Aim of the task:
The lines to repeat are those below from the one containing "ATOM 75 C C . ILE" down to the one containing "ATOM 81 N N", both included; reproduce them exactly and nothing else.

Stored data
============================================================

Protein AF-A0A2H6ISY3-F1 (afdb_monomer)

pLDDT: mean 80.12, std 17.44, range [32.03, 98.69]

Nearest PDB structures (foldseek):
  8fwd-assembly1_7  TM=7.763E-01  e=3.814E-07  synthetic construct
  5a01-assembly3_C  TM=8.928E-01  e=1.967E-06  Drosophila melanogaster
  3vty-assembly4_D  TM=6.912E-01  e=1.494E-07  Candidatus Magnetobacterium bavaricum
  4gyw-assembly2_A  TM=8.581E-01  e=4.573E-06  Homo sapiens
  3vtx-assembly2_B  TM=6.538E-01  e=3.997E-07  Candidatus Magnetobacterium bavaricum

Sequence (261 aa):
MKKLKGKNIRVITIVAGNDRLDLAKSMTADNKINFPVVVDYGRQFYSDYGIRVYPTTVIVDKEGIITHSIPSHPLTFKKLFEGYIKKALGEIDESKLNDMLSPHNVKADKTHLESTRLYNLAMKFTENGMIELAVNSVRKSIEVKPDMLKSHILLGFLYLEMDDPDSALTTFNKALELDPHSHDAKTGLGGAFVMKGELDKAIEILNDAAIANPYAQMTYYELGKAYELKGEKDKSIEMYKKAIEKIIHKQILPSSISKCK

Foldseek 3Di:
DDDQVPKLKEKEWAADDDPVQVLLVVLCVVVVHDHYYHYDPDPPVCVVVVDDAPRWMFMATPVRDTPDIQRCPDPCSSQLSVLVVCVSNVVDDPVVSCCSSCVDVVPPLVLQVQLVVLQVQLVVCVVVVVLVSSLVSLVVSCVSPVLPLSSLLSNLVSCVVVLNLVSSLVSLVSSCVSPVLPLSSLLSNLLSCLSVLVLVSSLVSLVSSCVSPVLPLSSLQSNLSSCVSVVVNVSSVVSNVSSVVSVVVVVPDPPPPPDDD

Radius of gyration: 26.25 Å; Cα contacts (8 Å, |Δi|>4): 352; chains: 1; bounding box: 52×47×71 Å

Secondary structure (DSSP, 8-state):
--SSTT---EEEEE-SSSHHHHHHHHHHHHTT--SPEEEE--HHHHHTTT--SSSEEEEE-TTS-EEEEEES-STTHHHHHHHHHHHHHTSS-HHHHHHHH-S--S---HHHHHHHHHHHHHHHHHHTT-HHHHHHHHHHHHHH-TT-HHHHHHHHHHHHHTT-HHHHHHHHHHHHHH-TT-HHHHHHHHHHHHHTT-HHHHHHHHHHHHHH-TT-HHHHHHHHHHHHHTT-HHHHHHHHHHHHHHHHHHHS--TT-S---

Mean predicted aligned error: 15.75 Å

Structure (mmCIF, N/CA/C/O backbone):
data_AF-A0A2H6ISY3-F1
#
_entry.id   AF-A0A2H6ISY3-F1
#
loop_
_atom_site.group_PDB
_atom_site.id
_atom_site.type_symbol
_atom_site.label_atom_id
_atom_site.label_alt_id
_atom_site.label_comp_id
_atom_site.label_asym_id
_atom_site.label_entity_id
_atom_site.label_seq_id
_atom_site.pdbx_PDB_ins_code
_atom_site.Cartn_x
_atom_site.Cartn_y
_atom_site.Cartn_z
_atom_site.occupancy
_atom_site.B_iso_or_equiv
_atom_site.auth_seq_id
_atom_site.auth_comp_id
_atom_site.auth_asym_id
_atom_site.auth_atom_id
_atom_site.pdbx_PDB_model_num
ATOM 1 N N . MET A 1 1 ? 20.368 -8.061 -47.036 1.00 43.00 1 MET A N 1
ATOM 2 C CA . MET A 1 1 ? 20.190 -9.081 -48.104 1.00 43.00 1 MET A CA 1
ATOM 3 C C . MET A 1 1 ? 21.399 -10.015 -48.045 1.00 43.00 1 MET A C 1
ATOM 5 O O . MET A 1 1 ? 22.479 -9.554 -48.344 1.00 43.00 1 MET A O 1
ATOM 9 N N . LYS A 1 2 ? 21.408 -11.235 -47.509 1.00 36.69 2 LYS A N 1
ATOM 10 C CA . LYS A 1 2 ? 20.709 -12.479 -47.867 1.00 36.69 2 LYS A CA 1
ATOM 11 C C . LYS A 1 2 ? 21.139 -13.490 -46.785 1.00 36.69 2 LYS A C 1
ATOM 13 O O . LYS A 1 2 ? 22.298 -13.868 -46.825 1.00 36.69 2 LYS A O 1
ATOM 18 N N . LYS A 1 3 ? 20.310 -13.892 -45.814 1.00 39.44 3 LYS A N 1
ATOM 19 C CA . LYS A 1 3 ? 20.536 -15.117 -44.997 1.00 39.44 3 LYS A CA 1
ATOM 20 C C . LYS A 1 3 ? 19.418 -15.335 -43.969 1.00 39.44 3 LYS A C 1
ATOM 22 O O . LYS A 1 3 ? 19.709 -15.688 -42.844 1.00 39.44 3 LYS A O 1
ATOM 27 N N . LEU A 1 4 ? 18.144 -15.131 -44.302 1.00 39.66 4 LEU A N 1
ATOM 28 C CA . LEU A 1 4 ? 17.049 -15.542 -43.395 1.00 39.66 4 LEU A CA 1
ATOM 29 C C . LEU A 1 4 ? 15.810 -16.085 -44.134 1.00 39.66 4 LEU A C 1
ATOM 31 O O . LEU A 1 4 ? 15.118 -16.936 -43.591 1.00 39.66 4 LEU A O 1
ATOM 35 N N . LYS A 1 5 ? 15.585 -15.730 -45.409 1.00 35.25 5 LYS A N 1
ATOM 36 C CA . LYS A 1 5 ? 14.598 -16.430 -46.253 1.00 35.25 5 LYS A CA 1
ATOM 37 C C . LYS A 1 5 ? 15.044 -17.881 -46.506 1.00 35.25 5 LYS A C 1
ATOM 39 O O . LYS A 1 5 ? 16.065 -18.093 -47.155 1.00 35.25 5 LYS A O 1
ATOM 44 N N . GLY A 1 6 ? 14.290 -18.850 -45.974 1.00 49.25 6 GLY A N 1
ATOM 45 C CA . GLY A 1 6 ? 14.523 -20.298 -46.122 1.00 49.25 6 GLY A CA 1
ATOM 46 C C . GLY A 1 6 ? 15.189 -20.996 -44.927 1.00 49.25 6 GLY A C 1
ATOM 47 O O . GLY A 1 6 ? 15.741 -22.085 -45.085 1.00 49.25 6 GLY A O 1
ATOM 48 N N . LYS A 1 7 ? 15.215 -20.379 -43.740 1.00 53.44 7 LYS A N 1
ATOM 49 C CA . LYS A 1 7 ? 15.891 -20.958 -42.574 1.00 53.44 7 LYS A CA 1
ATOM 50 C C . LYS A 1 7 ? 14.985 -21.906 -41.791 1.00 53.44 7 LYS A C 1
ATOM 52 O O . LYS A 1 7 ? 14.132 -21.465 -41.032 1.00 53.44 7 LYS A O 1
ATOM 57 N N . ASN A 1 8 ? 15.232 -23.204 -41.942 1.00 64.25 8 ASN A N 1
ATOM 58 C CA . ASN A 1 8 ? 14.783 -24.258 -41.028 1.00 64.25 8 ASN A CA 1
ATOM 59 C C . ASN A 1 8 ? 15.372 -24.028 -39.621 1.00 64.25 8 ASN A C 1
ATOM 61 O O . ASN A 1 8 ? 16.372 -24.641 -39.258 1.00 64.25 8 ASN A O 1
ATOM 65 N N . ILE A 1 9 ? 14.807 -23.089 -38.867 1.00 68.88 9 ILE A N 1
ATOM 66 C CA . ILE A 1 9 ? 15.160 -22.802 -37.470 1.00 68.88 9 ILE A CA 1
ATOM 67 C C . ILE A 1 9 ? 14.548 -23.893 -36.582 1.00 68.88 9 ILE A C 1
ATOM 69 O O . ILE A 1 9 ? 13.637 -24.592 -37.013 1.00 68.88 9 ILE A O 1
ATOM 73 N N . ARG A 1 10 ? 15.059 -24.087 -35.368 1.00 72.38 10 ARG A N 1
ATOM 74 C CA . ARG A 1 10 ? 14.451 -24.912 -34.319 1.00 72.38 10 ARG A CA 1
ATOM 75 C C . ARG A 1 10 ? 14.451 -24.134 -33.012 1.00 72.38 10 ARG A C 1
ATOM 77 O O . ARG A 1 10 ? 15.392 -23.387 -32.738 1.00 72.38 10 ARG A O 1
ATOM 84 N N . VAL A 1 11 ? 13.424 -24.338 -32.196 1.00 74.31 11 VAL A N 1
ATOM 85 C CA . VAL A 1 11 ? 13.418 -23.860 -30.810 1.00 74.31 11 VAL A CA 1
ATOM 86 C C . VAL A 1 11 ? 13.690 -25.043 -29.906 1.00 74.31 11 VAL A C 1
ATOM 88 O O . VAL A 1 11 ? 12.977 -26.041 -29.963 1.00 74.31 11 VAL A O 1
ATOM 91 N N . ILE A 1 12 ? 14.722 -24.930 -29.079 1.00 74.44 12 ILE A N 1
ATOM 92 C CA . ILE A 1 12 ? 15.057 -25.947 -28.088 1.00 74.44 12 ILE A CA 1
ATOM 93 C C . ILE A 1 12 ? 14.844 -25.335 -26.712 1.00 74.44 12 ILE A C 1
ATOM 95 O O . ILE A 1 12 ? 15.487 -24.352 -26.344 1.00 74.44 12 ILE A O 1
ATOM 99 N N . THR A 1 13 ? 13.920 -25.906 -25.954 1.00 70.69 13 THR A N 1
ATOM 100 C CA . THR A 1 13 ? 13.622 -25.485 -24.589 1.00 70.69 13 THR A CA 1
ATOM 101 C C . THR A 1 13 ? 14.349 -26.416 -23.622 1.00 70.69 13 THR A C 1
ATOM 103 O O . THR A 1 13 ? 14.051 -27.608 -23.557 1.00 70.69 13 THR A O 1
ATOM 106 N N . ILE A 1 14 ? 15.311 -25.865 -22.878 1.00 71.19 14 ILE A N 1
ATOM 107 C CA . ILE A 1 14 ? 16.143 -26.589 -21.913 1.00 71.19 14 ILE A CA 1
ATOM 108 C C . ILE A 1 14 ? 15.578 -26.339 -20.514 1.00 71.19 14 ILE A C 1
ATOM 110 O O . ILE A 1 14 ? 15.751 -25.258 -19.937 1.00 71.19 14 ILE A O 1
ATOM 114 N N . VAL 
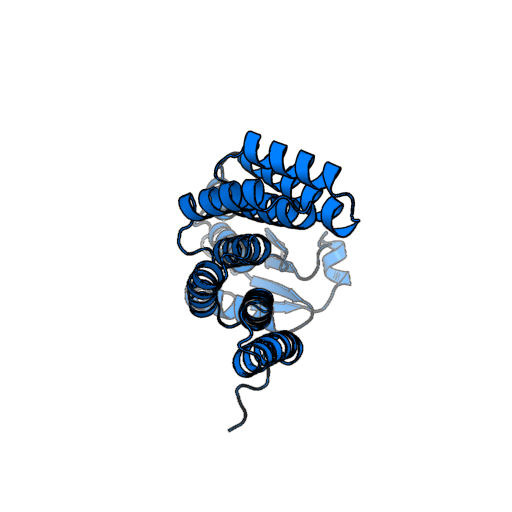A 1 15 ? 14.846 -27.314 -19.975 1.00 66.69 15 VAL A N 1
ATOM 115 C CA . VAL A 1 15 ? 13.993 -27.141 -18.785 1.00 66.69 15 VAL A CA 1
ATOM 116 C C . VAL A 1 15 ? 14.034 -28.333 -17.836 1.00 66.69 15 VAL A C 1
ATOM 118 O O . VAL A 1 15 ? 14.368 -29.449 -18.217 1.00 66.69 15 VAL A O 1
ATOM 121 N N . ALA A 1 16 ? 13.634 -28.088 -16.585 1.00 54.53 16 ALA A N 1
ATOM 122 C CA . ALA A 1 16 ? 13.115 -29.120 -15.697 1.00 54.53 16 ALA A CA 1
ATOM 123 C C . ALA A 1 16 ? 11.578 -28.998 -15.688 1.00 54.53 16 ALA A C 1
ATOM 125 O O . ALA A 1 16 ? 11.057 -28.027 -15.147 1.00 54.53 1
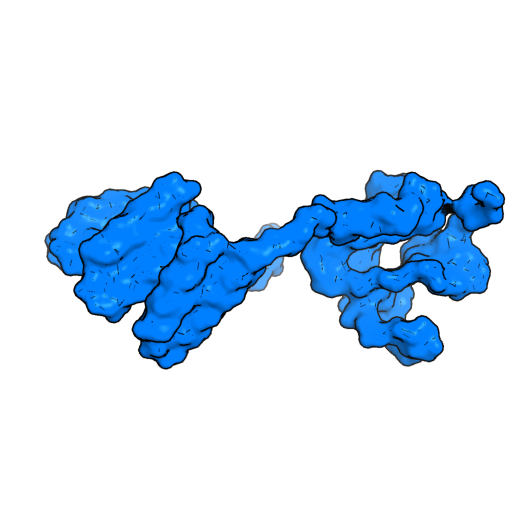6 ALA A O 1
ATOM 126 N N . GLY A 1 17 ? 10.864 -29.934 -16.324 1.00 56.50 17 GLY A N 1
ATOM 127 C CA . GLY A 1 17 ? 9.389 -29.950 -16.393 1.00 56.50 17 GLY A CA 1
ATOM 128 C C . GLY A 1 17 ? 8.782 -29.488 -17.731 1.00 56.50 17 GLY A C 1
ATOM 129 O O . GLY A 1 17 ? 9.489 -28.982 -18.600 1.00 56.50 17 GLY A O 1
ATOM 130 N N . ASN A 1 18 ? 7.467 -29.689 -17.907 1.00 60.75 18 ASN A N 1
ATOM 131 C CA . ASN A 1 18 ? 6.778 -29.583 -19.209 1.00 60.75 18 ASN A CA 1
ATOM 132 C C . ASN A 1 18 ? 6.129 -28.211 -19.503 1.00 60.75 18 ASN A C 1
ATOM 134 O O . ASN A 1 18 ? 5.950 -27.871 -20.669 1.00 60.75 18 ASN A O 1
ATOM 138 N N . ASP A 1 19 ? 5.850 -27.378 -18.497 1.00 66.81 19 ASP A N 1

============================================================

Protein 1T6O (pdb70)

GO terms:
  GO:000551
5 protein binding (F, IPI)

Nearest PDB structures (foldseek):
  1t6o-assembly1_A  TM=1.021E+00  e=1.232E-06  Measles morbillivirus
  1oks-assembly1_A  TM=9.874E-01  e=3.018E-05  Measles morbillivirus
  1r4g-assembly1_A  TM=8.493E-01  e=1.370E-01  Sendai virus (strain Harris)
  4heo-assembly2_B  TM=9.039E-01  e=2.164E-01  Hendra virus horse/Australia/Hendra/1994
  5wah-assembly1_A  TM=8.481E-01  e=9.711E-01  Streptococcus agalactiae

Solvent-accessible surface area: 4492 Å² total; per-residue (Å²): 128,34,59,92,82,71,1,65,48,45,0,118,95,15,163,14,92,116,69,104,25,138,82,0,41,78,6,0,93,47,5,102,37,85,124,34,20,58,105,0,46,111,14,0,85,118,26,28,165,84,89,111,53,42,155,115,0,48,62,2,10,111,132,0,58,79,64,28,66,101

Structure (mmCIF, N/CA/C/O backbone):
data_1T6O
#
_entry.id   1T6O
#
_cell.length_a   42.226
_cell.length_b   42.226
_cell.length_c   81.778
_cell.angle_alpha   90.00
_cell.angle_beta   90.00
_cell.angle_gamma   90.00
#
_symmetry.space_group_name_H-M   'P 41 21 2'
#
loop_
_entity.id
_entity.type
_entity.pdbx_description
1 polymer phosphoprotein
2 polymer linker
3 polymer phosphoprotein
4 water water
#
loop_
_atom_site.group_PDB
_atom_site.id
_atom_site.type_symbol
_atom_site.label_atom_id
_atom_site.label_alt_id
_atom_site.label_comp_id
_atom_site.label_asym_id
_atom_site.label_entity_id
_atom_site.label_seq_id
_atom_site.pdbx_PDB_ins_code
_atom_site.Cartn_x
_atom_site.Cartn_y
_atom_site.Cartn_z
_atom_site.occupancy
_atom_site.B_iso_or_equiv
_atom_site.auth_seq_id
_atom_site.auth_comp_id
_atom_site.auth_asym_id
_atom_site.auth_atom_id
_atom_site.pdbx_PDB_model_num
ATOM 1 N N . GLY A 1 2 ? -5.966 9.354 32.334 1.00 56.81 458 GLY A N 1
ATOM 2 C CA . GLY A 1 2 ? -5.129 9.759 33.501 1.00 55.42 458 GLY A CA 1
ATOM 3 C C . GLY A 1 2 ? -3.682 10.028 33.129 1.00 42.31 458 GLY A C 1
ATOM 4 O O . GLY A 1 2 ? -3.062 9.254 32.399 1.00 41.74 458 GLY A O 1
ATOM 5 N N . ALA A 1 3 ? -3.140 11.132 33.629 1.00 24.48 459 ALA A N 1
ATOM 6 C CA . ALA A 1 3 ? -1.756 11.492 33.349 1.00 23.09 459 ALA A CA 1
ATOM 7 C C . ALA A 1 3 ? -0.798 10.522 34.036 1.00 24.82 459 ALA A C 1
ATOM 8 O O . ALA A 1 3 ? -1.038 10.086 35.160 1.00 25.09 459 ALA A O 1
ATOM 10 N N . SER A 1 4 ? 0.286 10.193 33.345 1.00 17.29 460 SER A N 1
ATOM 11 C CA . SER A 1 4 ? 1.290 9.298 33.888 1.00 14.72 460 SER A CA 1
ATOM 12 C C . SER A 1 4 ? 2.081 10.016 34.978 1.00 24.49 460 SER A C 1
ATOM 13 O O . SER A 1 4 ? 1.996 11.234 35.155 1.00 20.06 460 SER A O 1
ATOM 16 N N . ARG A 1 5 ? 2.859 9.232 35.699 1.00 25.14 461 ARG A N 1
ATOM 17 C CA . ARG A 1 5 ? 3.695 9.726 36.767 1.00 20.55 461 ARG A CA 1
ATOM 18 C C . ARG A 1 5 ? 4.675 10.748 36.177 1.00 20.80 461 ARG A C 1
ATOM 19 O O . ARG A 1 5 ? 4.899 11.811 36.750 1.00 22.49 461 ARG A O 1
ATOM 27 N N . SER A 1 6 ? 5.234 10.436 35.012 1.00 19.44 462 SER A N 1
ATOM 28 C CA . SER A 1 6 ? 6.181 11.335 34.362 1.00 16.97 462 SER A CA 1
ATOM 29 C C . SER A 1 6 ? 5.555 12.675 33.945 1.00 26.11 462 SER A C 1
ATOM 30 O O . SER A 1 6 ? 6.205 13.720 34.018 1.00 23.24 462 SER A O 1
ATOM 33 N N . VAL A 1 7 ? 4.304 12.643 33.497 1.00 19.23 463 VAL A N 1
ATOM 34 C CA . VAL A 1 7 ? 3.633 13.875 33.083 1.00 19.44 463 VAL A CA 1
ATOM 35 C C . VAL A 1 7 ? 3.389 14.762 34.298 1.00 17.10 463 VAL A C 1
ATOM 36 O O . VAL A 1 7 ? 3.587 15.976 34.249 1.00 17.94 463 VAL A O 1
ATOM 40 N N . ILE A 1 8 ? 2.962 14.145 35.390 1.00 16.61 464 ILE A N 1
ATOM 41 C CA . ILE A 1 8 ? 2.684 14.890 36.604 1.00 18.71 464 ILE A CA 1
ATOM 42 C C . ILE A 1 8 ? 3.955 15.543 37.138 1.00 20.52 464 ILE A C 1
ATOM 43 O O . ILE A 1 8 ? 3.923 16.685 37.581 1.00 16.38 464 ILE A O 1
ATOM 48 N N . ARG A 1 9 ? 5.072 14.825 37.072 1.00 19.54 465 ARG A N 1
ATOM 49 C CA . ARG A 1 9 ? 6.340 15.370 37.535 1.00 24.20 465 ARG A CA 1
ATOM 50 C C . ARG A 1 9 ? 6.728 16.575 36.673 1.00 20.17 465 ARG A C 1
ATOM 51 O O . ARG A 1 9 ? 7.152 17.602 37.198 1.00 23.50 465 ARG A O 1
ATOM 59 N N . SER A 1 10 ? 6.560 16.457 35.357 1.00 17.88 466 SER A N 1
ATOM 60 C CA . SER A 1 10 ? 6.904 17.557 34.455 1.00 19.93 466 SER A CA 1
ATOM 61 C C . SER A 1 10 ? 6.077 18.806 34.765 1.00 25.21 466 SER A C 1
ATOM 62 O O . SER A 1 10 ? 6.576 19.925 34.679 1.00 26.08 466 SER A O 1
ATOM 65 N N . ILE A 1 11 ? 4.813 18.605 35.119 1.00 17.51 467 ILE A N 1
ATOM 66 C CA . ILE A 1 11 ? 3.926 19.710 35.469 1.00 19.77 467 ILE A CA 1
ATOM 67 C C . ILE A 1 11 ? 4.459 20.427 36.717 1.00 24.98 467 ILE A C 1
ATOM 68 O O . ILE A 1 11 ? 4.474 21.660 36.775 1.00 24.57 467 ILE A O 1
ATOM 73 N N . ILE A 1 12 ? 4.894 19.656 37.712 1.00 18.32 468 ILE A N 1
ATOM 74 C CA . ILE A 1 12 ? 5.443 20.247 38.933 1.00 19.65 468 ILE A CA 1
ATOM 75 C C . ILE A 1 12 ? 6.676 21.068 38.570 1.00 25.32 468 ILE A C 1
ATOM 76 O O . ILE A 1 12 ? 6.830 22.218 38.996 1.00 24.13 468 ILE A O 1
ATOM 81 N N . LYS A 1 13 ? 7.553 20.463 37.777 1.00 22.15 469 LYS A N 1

============================================================

Solution:
ATOM 75 C C . ILE A 1 12 ? 6.676 21.068 38.570 1.00 25.32 468 ILE A C 1
ATOM 76 O O . ILE A 1 12 ? 6.830 22.218 38.996 1.00 24.13 468 ILE A O 1
ATOM 81 N N . LYS A 1 13 ? 7.553 20.463 37.777 1.00 22.15 469 LYS A N 1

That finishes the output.